Don Forst was the wiliest newspaper editor I’ve ever known. The New York Times called him, “feisty” in its obit. Don wasn’t feisty — he was cunning, he was clever, he was imaginative, tough, outrageous and he was competitive as hell. But not “feisty.” That sounds like a yappy terrier snapping at your ankles, which is a particularly off-putting image because Don, in fact, was petite and still looked like a choirboy in his 50’s.
Not only was Don not feisty, he was calm and centered. He was funny. He was warm and bolstering and he instinctively knew all of our buttons. He didn’t push the fear ones — and we had lots of them — Don pushed the buttons that made us as wily and daring and competitive as he was. All of us. Our shock troop of maybe 30 news reporters competed against the mighty LA Times and its armies of journalists that must have outnumbered the Chinese forces. And we often won.
How?
Don showed us how to find our own stories and force the LA Times to chase us. A few classics:
— Bubbles. When the hippo escaped from Lion Country Safari for the second time…we played it as a lumbering lady who just wanted freedom. Bubbles became a story followed ’round the world. I was working the night we got the call from Chris Gulker, the photographer stationed on the story. Bubbles had died. The presses were already running. Forst made the decision: Stop the presses! Jim Cramer (Mad Money) and I took notes and cranked the story as fast as we could type. I still get goosebumps remembering. That may be my highest adrenaline surge ever.
— Are You Getting Your Money’s Worth? A series showing waste with government workers. We opened with a pix of two guys sleeping in their city truck with a time stamp showing it was the middle of the morning. The next day Don sent me to secretly watch some street workers in Watts.

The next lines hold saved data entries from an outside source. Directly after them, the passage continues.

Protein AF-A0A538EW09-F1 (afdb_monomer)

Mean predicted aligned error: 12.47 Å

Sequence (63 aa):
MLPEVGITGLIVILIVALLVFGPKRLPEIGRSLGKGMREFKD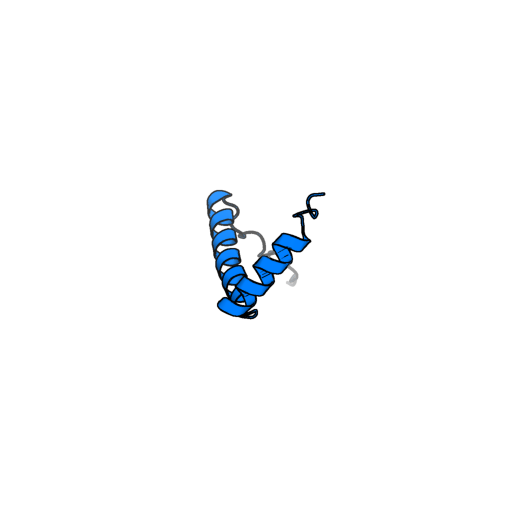SITGNSPEKAELPPSADDTPK

Secondary structure (DSSP, 8-state):
-----SHHHHHHHHHHHHHHH-TTHHHHHHHHHHHHHHHHHHHHHT----TT-PPP-------

pLDDT: mean 80.8, std 15.03, range [50.78, 95.81]

Solvent-accessible surface area (backbone atoms only — not comparable to full-atom values): 4066 Å² total; per-residue (Å²): 137,74,75,77,77,47,71,65,50,53,49,55,54,48,50,55,48,32,70,74,65,32,76,71,44,57,60,50,51,49,53,54,50,50,50,53,51,47,56,52,49,34,66,74,68,68,57,71,85,76,83,74,75,69,74,78,75,90,81,74,90,85,136

Structure (mmCIF, N/CA/C/O backbone):
data_AF-A0A538EW09-F1
#
_entry.id   AF-A0A538EW09-F1
#
loop_
_atom_site.group_PDB
_atom_site.id
_atom_site.type_symbol
_atom_site.label_atom_id
_atom_site.label_alt_id
_atom_site.label_comp_id
_atom_site.label_asym_id
_atom_site.label_entity_id
_atom_site.label_seq_id
_atom_site.pdbx_PDB_ins_code
_atom_site.Cartn_x
_atom_site.Cartn_y
_atom_site.Cartn_z
_atom_site.occupancy
_atom_site.B_iso_or_equiv
_atom_site.auth_seq_id
_atom_site.auth_comp_id
_atom_site.auth_asym_id
_atom_site.auth_atom_id
_atom_site.pdbx_PDB_model_num
ATOM 1 N N . MET A 1 1 ? 27.115 -8.701 -17.598 1.00 50.78 1 MET A N 1
ATOM 2 C CA . MET A 1 1 ? 26.369 -7.429 -17.677 1.00 50.78 1 MET A CA 1
ATOM 3 C C . MET A 1 1 ? 24.919 -7.701 -17.301 1.00 50.78 1 MET A C 1
ATOM 5 O O . MET A 1 1 ? 24.055 -7.730 -18.165 1.00 50.78 1 MET A O 1
ATOM 9 N N . LEU A 1 2 ? 24.666 -8.032 -16.033 1.00 56.47 2 LEU A N 1
ATOM 10 C CA . LEU A 1 2 ? 23.294 -8.154 -15.549 1.00 56.47 2 LEU A CA 1
ATOM 11 C C . LEU A 1 2 ? 22.804 -6.721 -15.333 1.00 56.47 2 LEU A C 1
ATOM 13 O O . LEU A 1 2 ? 23.490 -5.992 -14.614 1.00 56.47 2 LEU A O 1
ATOM 17 N N . PRO A 1 3 ? 21.699 -6.284 -15.965 1.00 61.19 3 PRO A N 1
ATOM 18 C CA . PRO A 1 3 ? 21.055 -5.056 -15.534 1.00 61.19 3 PRO A CA 1
ATOM 19 C C . PRO A 1 3 ? 20.802 -5.248 -14.049 1.00 61.19 3 PRO A C 1
ATOM 21 O O . PRO A 1 3 ? 20.326 -6.304 -13.645 1.00 61.19 3 PRO A O 1
ATOM 24 N N . GLU A 1 4 ? 21.236 -4.295 -13.244 1.00 65.31 4 GLU A N 1
ATOM 25 C CA . GLU A 1 4 ? 21.041 -4.290 -11.806 1.00 65.31 4 GLU A CA 1
ATOM 26 C C . GLU A 1 4 ? 19.533 -4.462 -11.564 1.00 65.31 4 GLU A C 1
ATOM 28 O O . GL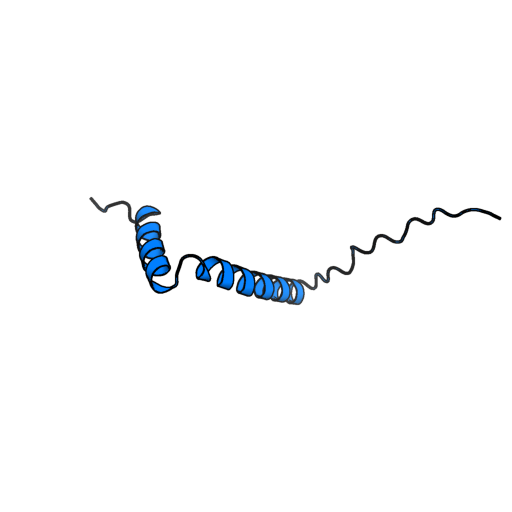U A 1 4 ? 18.758 -3.511 -11.675 1.00 65.31 4 GLU A O 1
ATOM 33 N N . VAL A 1 5 ? 19.086 -5.710 -11.352 1.00 65.31 5 VAL A N 1
ATOM 34 C CA . VAL A 1 5 ? 17.682 -6.093 -11.122 1.00 65.31 5 VAL A CA 1
ATOM 35 C C . VAL A 1 5 ? 17.333 -5.685 -9.691 1.00 65.31 5 VAL A C 1
ATOM 37 O O . VAL A 1 5 ? 16.940 -6.485 -8.855 1.00 65.31 5 VAL A O 1
ATOM 40 N N . GLY A 1 6 ? 17.616 -4.432 -9.368 1.00 81.00 6 GLY A N 1
ATOM 41 C CA . GLY A 1 6 ? 17.309 -3.795 -8.112 1.00 81.00 6 GLY A CA 1
ATOM 42 C C . GLY A 1 6 ? 15.959 -3.104 -8.219 1.00 81.00 6 GLY A C 1
ATOM 43 O O . GLY A 1 6 ? 15.007 -3.607 -8.823 1.00 81.00 6 GLY A O 1
ATOM 44 N N . ILE A 1 7 ? 15.901 -1.901 -7.659 1.00 89.19 7 ILE A N 1
ATOM 45 C CA . ILE A 1 7 ? 14.687 -1.085 -7.541 1.00 89.19 7 ILE A CA 1
ATOM 46 C C . ILE A 1 7 ? 13.966 -0.917 -8.893 1.00 89.19 7 ILE A C 1
ATOM 48 O O . ILE A 1 7 ? 12.738 -0.946 -8.940 1.00 89.19 7 ILE A O 1
ATOM 52 N N . THR A 1 8 ? 14.700 -0.837 -10.006 1.00 88.19 8 THR A N 1
ATOM 53 C CA . THR A 1 8 ? 14.133 -0.721 -11.359 1.00 88.19 8 THR A CA 1
ATOM 54 C C . THR A 1 8 ? 13.227 -1.898 -11.734 1.00 88.19 8 THR A C 1
ATOM 56 O O . THR A 1 8 ? 12.138 -1.684 -12.264 1.00 88.19 8 THR A O 1
ATOM 59 N N . GLY A 1 9 ? 13.629 -3.138 -11.428 1.00 89.75 9 GLY A N 1
ATOM 60 C CA . GLY A 1 9 ? 12.810 -4.324 -11.711 1.00 89.75 9 GLY A CA 1
ATOM 61 C C . GLY A 1 9 ? 11.533 -4.349 -10.871 1.00 89.75 9 GLY A C 1
ATOM 62 O O . GLY A 1 9 ? 10.449 -4.637 -11.381 1.00 89.75 9 GLY A O 1
ATOM 63 N N . LEU A 1 10 ? 11.646 -3.954 -9.600 1.00 91.81 10 LEU A N 1
ATOM 64 C CA . LEU A 1 10 ? 10.506 -3.828 -8.696 1.00 91.81 10 LEU A CA 1
ATOM 65 C C . LEU A 1 10 ? 9.487 -2.798 -9.203 1.00 91.81 10 LEU A C 1
ATOM 67 O O . LEU A 1 10 ? 8.290 -3.071 -9.176 1.00 91.81 10 LEU A O 1
ATOM 71 N N . ILE A 1 11 ? 9.949 -1.647 -9.706 1.00 92.88 11 ILE A N 1
ATOM 72 C CA . ILE A 1 11 ? 9.084 -0.596 -10.265 1.00 92.88 11 ILE A CA 1
ATOM 73 C C . ILE A 1 11 ? 8.282 -1.118 -11.460 1.00 92.88 11 ILE A C 1
ATOM 75 O O . ILE A 1 11 ? 7.081 -0.864 -11.533 1.00 92.88 11 ILE A O 1
ATOM 79 N N . VAL A 1 12 ? 8.902 -1.874 -12.372 1.00 94.00 12 VAL A N 1
ATOM 80 C CA . VAL A 1 12 ? 8.202 -2.439 -13.541 1.00 94.0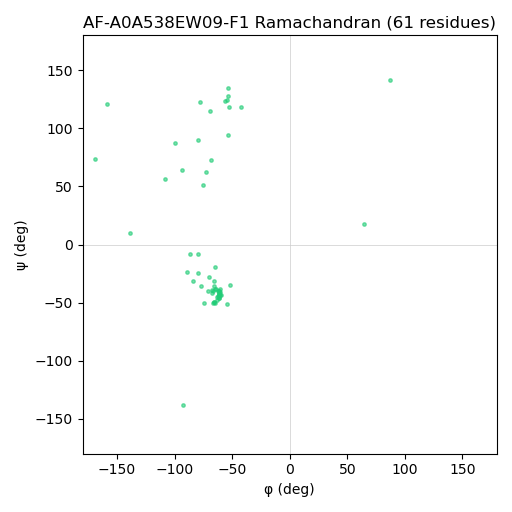0 12 VAL A CA 1
ATOM 81 C C . VAL A 1 12 ? 7.080 -3.381 -13.102 1.00 94.00 12 VAL A C 1
ATOM 83 O O . VAL A 1 12 ? 5.951 -3.258 -13.579 1.00 94.00 12 VAL A O 1
ATOM 86 N N . ILE A 1 13 ? 7.357 -4.272 -12.146 1.00 93.25 13 ILE A N 1
ATOM 87 C CA . ILE A 1 13 ? 6.344 -5.178 -11.584 1.00 93.25 13 ILE A CA 1
ATOM 88 C C . ILE A 1 13 ? 5.228 -4.375 -10.908 1.00 93.25 13 ILE A C 1
ATOM 90 O O . ILE A 1 13 ? 4.051 -4.682 -11.097 1.00 93.25 13 ILE A O 1
ATOM 94 N N . LEU A 1 14 ? 5.579 -3.322 -10.163 1.00 93.38 14 LEU A N 1
ATOM 95 C CA . LEU A 1 14 ? 4.604 -2.462 -9.498 1.00 93.38 14 LEU A CA 1
ATOM 96 C C . LEU A 1 14 ? 3.685 -1.775 -10.510 1.00 93.38 14 LEU A C 1
ATOM 98 O O . LEU A 1 14 ? 2.479 -1.745 -10.302 1.00 93.38 14 LEU A O 1
ATOM 102 N N . ILE A 1 15 ? 4.223 -1.266 -11.621 1.00 94.88 15 ILE A N 1
ATOM 103 C CA . ILE A 1 15 ? 3.430 -0.638 -12.686 1.00 94.88 15 ILE A CA 1
ATOM 104 C C . ILE A 1 15 ? 2.453 -1.644 -13.297 1.00 94.88 15 ILE A C 1
ATOM 106 O O . ILE A 1 15 ? 1.272 -1.332 -13.439 1.00 94.88 15 ILE A O 1
ATOM 110 N N . VAL A 1 16 ? 2.902 -2.862 -13.610 1.00 95.44 16 VAL A N 1
ATOM 111 C CA . VAL A 1 16 ? 2.015 -3.909 -14.145 1.00 95.44 16 VAL A CA 1
ATOM 112 C C . VAL A 1 16 ? 0.926 -4.273 -13.130 1.00 95.44 16 VAL A C 1
ATOM 114 O O . VAL A 1 16 ? -0.252 -4.330 -13.481 1.00 95.44 16 VAL A O 1
ATOM 117 N N . ALA A 1 17 ? 1.284 -4.438 -11.856 1.00 94.31 17 ALA A N 1
ATOM 118 C CA . ALA A 1 17 ? 0.324 -4.691 -10.785 1.00 94.31 17 ALA A CA 1
ATOM 119 C C . ALA A 1 17 ? -0.677 -3.533 -10.625 1.00 94.31 17 ALA A C 1
ATOM 121 O O . ALA A 1 17 ? -1.870 -3.768 -10.450 1.00 94.31 17 ALA A O 1
ATOM 122 N N . LEU A 1 18 ? -0.225 -2.283 -10.738 1.00 94.06 18 LEU A N 1
ATOM 123 C CA . LEU A 1 18 ? -1.070 -1.088 -10.701 1.00 94.06 18 LEU A CA 1
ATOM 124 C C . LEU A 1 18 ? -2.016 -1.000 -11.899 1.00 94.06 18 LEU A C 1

A blonde in a nice Chevy. What a joke for undercover. I’d been parked about five minutes when two of the men walked over and asked if I was from the Herald. The good news was…people were reading the paper, which they weren’t before the Hearst Corp. hired the new team to save the paper.
— Mario series: The 10-year-old was going to celebrate Christmas at Thanksgiving because his brain cancer would kill him before the holidays. Don seized the story as getting a leg up on the 100-Neediest-type stories that most newspapers run to raise the spirit of giving before Christmas. Truthfully, Don sometimes made you cringe. He named the Mario series: “Tumor Boy,” the newsroom protested to no avail. That lasted one day. We heard Robert De Niro called his buddy, Jim Bellows, Don’s boss, and told Jim to get rid of that name. Gulker and I were assigned the story. Four updates a day. Chris were there with the family when Mario died. Thanks to Don, I not only covered the funeral but wrote a Sunday feature about whether psychiatrists, psychologists, priests, ministers thought it was more difficult to lose a child slowly to a disease or in an instant in an accident. The concensus was that it was profoundly horrible to lose a child no matter how they died. I just wanted to escape the Herald.
— Right Place at the Right Time: A dentist in Pasadena bought a one-man submarine. Don saw his name in the Wall St. Journal article on private subs and assigned me the story as something enjoyable after a lot of grimness. The dentist invited me along with his buddies for the debut voyage. We climbed aboard a big motorboat and were pulling the sub out to deeper waters when suddenly the dentist gasped: “Holy Mother of God! It’s sunk!” The ropes were splashing empty through our wake. I grabbed my camera while the dentist and friends frantically tried to figure out where the sub was so they could salvage it later. “Mayday. Mayday,” they radioed for a fix on their location. That’s how the LA Times et al knew something had happened. I stopped back at the Hex with my film, slammed the story out and went home. It was sweet indeed the next day when I checked back with the dentist for a follow-up and learned that a LA Times reporter had called and chastised him for giving the story to the Herald first. “She was there,” the dentist retorted.